EXERCISE PROMPT: Repeat the listing that follows exactly. Pictures are not part of the copy.

DATA SUPPLIED:
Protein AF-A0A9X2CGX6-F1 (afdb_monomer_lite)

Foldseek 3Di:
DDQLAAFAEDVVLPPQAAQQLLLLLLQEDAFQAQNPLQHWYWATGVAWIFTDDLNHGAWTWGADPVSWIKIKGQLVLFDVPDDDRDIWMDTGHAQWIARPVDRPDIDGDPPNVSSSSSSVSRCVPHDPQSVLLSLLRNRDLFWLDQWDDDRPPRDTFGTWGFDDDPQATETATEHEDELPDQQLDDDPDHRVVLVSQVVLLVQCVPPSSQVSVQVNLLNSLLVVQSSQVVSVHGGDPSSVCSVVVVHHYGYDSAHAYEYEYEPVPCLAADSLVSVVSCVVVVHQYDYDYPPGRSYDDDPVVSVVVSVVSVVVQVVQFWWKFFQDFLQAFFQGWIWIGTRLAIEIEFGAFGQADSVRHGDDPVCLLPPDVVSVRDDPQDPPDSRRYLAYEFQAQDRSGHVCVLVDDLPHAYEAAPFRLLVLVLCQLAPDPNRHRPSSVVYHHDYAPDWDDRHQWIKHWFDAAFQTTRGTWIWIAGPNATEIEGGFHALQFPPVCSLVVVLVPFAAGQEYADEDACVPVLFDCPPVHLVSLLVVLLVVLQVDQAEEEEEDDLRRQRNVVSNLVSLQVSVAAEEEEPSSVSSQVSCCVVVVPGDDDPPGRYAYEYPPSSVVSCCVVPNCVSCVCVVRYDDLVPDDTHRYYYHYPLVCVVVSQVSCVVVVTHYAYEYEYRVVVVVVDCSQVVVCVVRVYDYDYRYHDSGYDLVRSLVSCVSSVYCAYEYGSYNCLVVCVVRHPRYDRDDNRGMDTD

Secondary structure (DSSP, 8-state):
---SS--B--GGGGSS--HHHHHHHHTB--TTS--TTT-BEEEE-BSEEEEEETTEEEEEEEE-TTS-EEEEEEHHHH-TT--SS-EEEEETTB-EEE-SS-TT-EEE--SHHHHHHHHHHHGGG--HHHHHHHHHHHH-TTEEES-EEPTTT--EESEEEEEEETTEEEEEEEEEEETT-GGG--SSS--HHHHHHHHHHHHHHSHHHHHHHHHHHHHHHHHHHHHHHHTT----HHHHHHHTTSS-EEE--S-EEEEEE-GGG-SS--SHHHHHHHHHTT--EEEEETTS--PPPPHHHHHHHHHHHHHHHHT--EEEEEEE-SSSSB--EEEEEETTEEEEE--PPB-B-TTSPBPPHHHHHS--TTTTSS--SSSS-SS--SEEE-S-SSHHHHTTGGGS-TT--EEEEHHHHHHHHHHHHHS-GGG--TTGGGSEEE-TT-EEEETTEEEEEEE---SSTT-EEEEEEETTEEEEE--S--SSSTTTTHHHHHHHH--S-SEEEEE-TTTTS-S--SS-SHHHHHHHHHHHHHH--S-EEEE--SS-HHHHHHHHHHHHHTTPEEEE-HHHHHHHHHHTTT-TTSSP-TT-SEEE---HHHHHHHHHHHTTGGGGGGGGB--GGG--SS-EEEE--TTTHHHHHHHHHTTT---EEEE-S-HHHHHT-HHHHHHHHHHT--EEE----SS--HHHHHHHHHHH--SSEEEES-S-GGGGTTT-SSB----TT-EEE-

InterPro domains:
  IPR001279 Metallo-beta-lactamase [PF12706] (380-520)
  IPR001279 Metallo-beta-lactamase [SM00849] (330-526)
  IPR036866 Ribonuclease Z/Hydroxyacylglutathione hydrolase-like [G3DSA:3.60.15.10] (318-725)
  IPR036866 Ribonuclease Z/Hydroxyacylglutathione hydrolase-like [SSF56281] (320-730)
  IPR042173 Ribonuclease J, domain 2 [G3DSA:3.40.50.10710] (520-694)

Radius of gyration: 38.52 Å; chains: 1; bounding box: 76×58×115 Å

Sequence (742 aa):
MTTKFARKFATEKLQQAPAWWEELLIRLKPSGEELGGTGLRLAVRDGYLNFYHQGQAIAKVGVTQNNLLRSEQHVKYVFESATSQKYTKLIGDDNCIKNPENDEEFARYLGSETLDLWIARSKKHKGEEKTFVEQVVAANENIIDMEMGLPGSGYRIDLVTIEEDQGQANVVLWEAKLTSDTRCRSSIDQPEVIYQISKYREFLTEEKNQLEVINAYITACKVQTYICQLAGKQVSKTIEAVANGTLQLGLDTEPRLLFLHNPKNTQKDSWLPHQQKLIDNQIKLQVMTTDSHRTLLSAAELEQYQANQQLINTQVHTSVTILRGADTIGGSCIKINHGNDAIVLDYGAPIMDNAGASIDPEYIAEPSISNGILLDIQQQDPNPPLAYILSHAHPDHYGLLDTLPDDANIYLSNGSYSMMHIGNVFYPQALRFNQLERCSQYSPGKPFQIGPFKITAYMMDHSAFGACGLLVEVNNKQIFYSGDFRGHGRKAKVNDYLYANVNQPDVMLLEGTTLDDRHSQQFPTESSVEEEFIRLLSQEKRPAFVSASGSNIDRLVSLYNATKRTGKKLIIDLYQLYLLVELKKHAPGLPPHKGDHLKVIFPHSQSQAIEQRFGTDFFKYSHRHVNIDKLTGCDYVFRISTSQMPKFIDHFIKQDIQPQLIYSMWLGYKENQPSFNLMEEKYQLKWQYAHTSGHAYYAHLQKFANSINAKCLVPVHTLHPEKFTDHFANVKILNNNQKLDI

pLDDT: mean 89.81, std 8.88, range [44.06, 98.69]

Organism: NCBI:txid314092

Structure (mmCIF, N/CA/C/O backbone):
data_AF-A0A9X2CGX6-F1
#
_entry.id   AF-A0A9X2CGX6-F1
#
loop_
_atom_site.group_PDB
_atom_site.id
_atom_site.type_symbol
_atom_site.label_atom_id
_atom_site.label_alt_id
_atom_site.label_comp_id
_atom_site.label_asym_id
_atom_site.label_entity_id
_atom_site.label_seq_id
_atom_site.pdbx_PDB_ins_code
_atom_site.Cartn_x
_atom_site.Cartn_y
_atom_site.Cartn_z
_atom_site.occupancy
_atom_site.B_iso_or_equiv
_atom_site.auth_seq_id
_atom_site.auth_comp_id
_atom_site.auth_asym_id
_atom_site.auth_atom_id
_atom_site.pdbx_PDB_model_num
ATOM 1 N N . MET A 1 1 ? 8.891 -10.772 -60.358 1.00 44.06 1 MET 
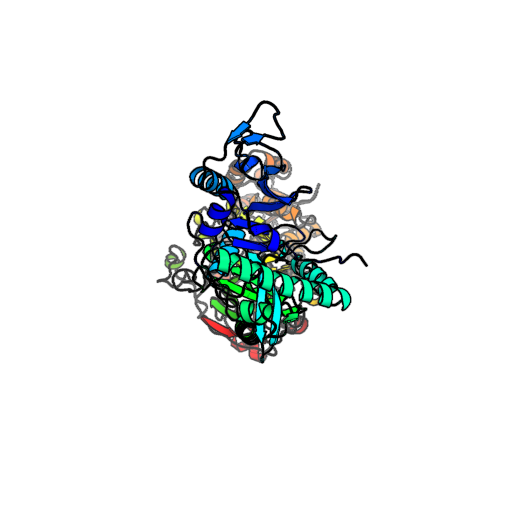A N 1
ATOM 2 C CA . MET A 1 1 ? 8.172 -10.602 -59.077 1.00 44.06 1 MET A CA 1
ATOM 3 C C . MET A 1 1 ? 8.596 -9.267 -58.490 1.00 44.06 1 MET A C 1
ATOM 5 O O . MET A 1 1 ? 9.789 -9.002 -58.472 1.00 44.06 1 MET A O 1
ATOM 9 N N . THR A 1 2 ? 7.664 -8.407 -58.093 1.00 54.38 2 THR A N 1
ATOM 10 C CA . THR A 1 2 ? 7.971 -7.147 -57.396 1.00 54.38 2 THR A CA 1
ATOM 11 C C . THR A 1 2 ? 8.478 -7.459 -55.987 1.00 54.38 2 THR A C 1
ATOM 13 O O . THR A 1 2 ? 7.745 -8.058 -55.199 1.00 54.38 2 THR A O 1
ATOM 16 N N . THR A 1 3 ? 9.733 -7.106 -55.698 1.00 61.47 3 THR A N 1
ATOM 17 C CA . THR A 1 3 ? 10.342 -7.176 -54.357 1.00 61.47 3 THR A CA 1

EXERCISE ANSWER:
Protein AF-A0A9X2CGX6-F1 (afdb_monomer_lite)

Foldseek 3Di:
DDQLAAFAEDVVLPPQAAQQLLLLLLQEDAFQAQNPLQHWYWATGVAWIFTDDLNHGAWTWGADPVSWIKIKGQLVLFDVPDDDRDIWMDTGHAQWIARPVDRPDIDGDPPNVSSSSSSVSRCVPHDPQSVLLSLLRNRDLFWLDQWDDDRPPRDTFGTWGFDDDPQATETATEHEDELPDQQLDDDPDHRVVLVSQVVLLVQCVPPSSQVSVQVNLLNSLLVVQSSQVVSVHGGDPSSVCSVVVVHHYGYDSAHAYEYEYEPVPCLAADSLVSVVSCVVVVHQYDYDYPPGRSYDDDPVVSVVVSVVSVVVQVVQFWWKFFQDFLQAFFQGWIWIGTRLAIEIEFGAFGQADSVRHGDDPVCLLPPDVVSVRDDPQDPPDSRRYLAYEFQAQDRSGHVCVLVDDLPHAYEAAPFRLLVLVLCQLAPDPNRHRPSSVVYHHDYAPDWDDRHQWIKHWFDAAFQTTRGTWIWIAGPNATEIEGGFHALQFPPVCSLVVVLVPFAAGQEYADEDACVPVLFDCPPVHLVSLLVVLLVVLQVDQAEEEEEDDLRRQRNVVSNLVSLQVSVAAEEEEPSSVSSQVSCCVVVVPGDDDPPGRYAYEYPPSSVVSCCVVPNCVSCVCVVRYDDLVPDDTHRYYYHYPLVCVVVSQVSCVVVVTHYAYEYEYRVVVVVVDCSQVVVCVVRVYDYDYRYHDSGYDLVRSLVSCVSSVYCAYEYGSYNCLVVCVVRHPRYDRDDNRGMDTD

Secondary structure (DSSP, 8-state):
---SS--B--GGGGSS--HHHHHHHHTB--TTS--TTT-BEEEE-BSEEEEEETTEEEEEEEE-TTS-EEEEEEHHHH-TT--SS-EEEEETTB-EEE-SS-TT-EEE--SHHHHHHHHHHHGGG--HHHHHHHHHHHH-TTEEES-EEPTTT--EESEEEEEEETTEEEEEEEEEEETT-GGG--SSS--HHHHHHHHHHHHHHSHHHHHHHHHHHHHHHHHHHHHHHHTT----HHHHHHHTTSS-EEE--S-EEEEEE-GGG-SS--SHHHHHHHHHTT--EEEEETTS--PPPPHHHHHHHHHHHHHHHHT--EEEEEEE-SSSSB--EEEEEETTEEEEE--PPB-B-TTSPBPPHHHHHS--TTTTSS--SSSS-SS--SEEE-S-SSHHHHTTGGGS-TT--EEEEHHHHHHHHHHHHHS-GGG--TTGGGSEEE-TT-EEEETTEEEEEEE---SSTT-EEEEEEETTEEEEE--S--SSSTTTTHHHHHHHH--S-SEEEEE-TTTTS-S--SS-SHHHHHHHHHHHHHH--S-EEEE--SS-HHHHHHHHHHHHHTTPEEEE-HHHHHHHHHHTTT-TTSSP-TT-SEEE---HHHHHHHHHHHTTGGGGGGGGB--GGG--SS-EEEE--TTTHHHHHHHHHTTT---EEEE-S-HHHHHT-HHHHHHHHHHT--EEE----SS--HHHHHHHHHHH--SSEEEES-S-GGGGTTT-SSB----TT-EEE-

InterPro domains:
  IPR001279 Metallo-beta-lactamase [PF12706] (380-520)
  IPR001279 Metallo-beta-lactamase [SM00849] (330-526)
  IPR036866 Ribonuclease Z/Hydroxyacylglutathione hydrolase-like [G3DSA:3.60.15.10] (318-725)
  IPR036866 Ribonuclease Z/Hydroxyacylglutathione hydrolase-like [SSF56281] (320-730)
  IPR042173 Ribonuclease J, domain 2 [G3DSA:3.40.50.10710] (520-694)

Radius of gyration: 38.52 Å; chains: 1; bounding box: 76×58×115 Å

Sequence (742 aa):
MTTKFARKFATEKLQQAPAWWEELLIRLKPSGEELGGTGLRLAVRDGYLNFYHQGQAIAKVGVTQNNLLRSEQHVKYVFESATSQKYTKLIGDDNCIKNPENDEEFARYLGSETLDLWIARSKKHKGEEKTFVEQVVAANENIIDMEMGLPGSGYRIDLVTIEEDQGQANVVLWEAKLTSDTRCRSSIDQPEVIYQISKYREFLTEEKNQLEVINAYITACKVQTYICQLAGKQVSKTIEAVANGTLQLGLDTEPRLLFLHNPKNTQKDSWLPHQQKLIDNQIKLQVMTTDSHRTLLSAAELEQYQANQQLINTQVHTSVTILRGADTIGGSCIKINHGNDAIVLDYGAPIMDNAGASIDPEYIAEPSISNGILLDIQQQDPNPPLAYILSHAHPDHYGLLDTLPDDANIYLSNGSYSMMHIGNVFYPQALRFNQLERCSQYSPGKPFQIGPFKITAYMMDHSAFGACGLLVEVNNKQIFYSGDFRGHGRKAKVNDYLYANVNQPDVMLLEGTTLDDRHSQQFPTESSVEEEFIRLLSQEKRPAFVSASGSNIDRLVSLYNATKRTGKKLIIDLYQLYLLVELKKHAPGLPPHKGDHLKVIFPHSQSQAIEQRFGTDFFKYSHRHVNIDKLTGCDYVFRISTSQMPKFIDHFIKQDIQPQLIYSMWLGYKENQPSFNLMEEKYQLKWQYAHTSGHAYYAHLQKFANSINAKCLVPVHTLHPEKFTDHFANVKILNNNQKLDI

pLDDT: mean 89.81, std 8.88, range [44.06, 98.69]

Organism: NCBI:txid314092

Structure (mmCIF, N/CA/C/O backbone):
data_AF-A0A9X2CGX6-F1
#
_entry.id   AF-A0A9X2CGX6-F1
#
loop_
_atom_site.group_PDB
_atom_site.id
_atom_site.type_symbol
_atom_site.label_atom_id
_atom_site.label_alt_id
_atom_site.label_comp_id
_atom_site.label_asym_id
_atom_site.label_entity_id
_atom_site.label_seq_id
_atom_site.pdbx_PDB_ins_code
_atom_site.Cartn_x
_atom_site.Cartn_y
_atom_site.Cartn_z
_atom_site.occupancy
_atom_site.B_iso_or_equiv
_atom_site.auth_seq_id
_atom_site.auth_comp_id
_atom_site.auth_asym_id
_atom_site.auth_atom_id
_atom_site.pdbx_PDB_model_num
ATOM 1 N N . MET A 1 1 ? 8.891 -10.772 -60.358 1.00 44.06 1 MET 
A N 1
ATOM 2 C CA . MET A 1 1 ? 8.172 -10.602 -59.077 1.00 44.06 1 MET A CA 1
ATOM 3 C C . MET A 1 1 ? 8.596 -9.267 -58.490 1.00 44.06 1 MET A C 1
ATOM 5 O O . MET A 1 1 ? 9.789 -9.002 -58.472 1.00 44.06 1 MET A O 1
ATOM 9 N N . THR A 1 2 ? 7.664 -8.407 -58.093 1.00 54.38 2 THR A N 1
ATOM 10 C CA . THR A 1 2 ? 7.971 -7.147 -57.396 1.00 54.38 2 THR A CA 1
ATOM 11 C C . THR A 1 2 ? 8.478 -7.459 -55.987 1.00 54.38 2 THR A C 1
ATOM 13 O O . THR A 1 2 ? 7.745 -8.058 -55.199 1.00 54.38 2 THR A O 1
ATOM 16 N N . THR A 1 3 ? 9.733 -7.106 -55.698 1.00 61.47 3 THR A N 1
ATOM 17 C CA . THR A 1 3 ? 10.342 -7.176 -54.357 1.00 61.47 3 THR A CA 1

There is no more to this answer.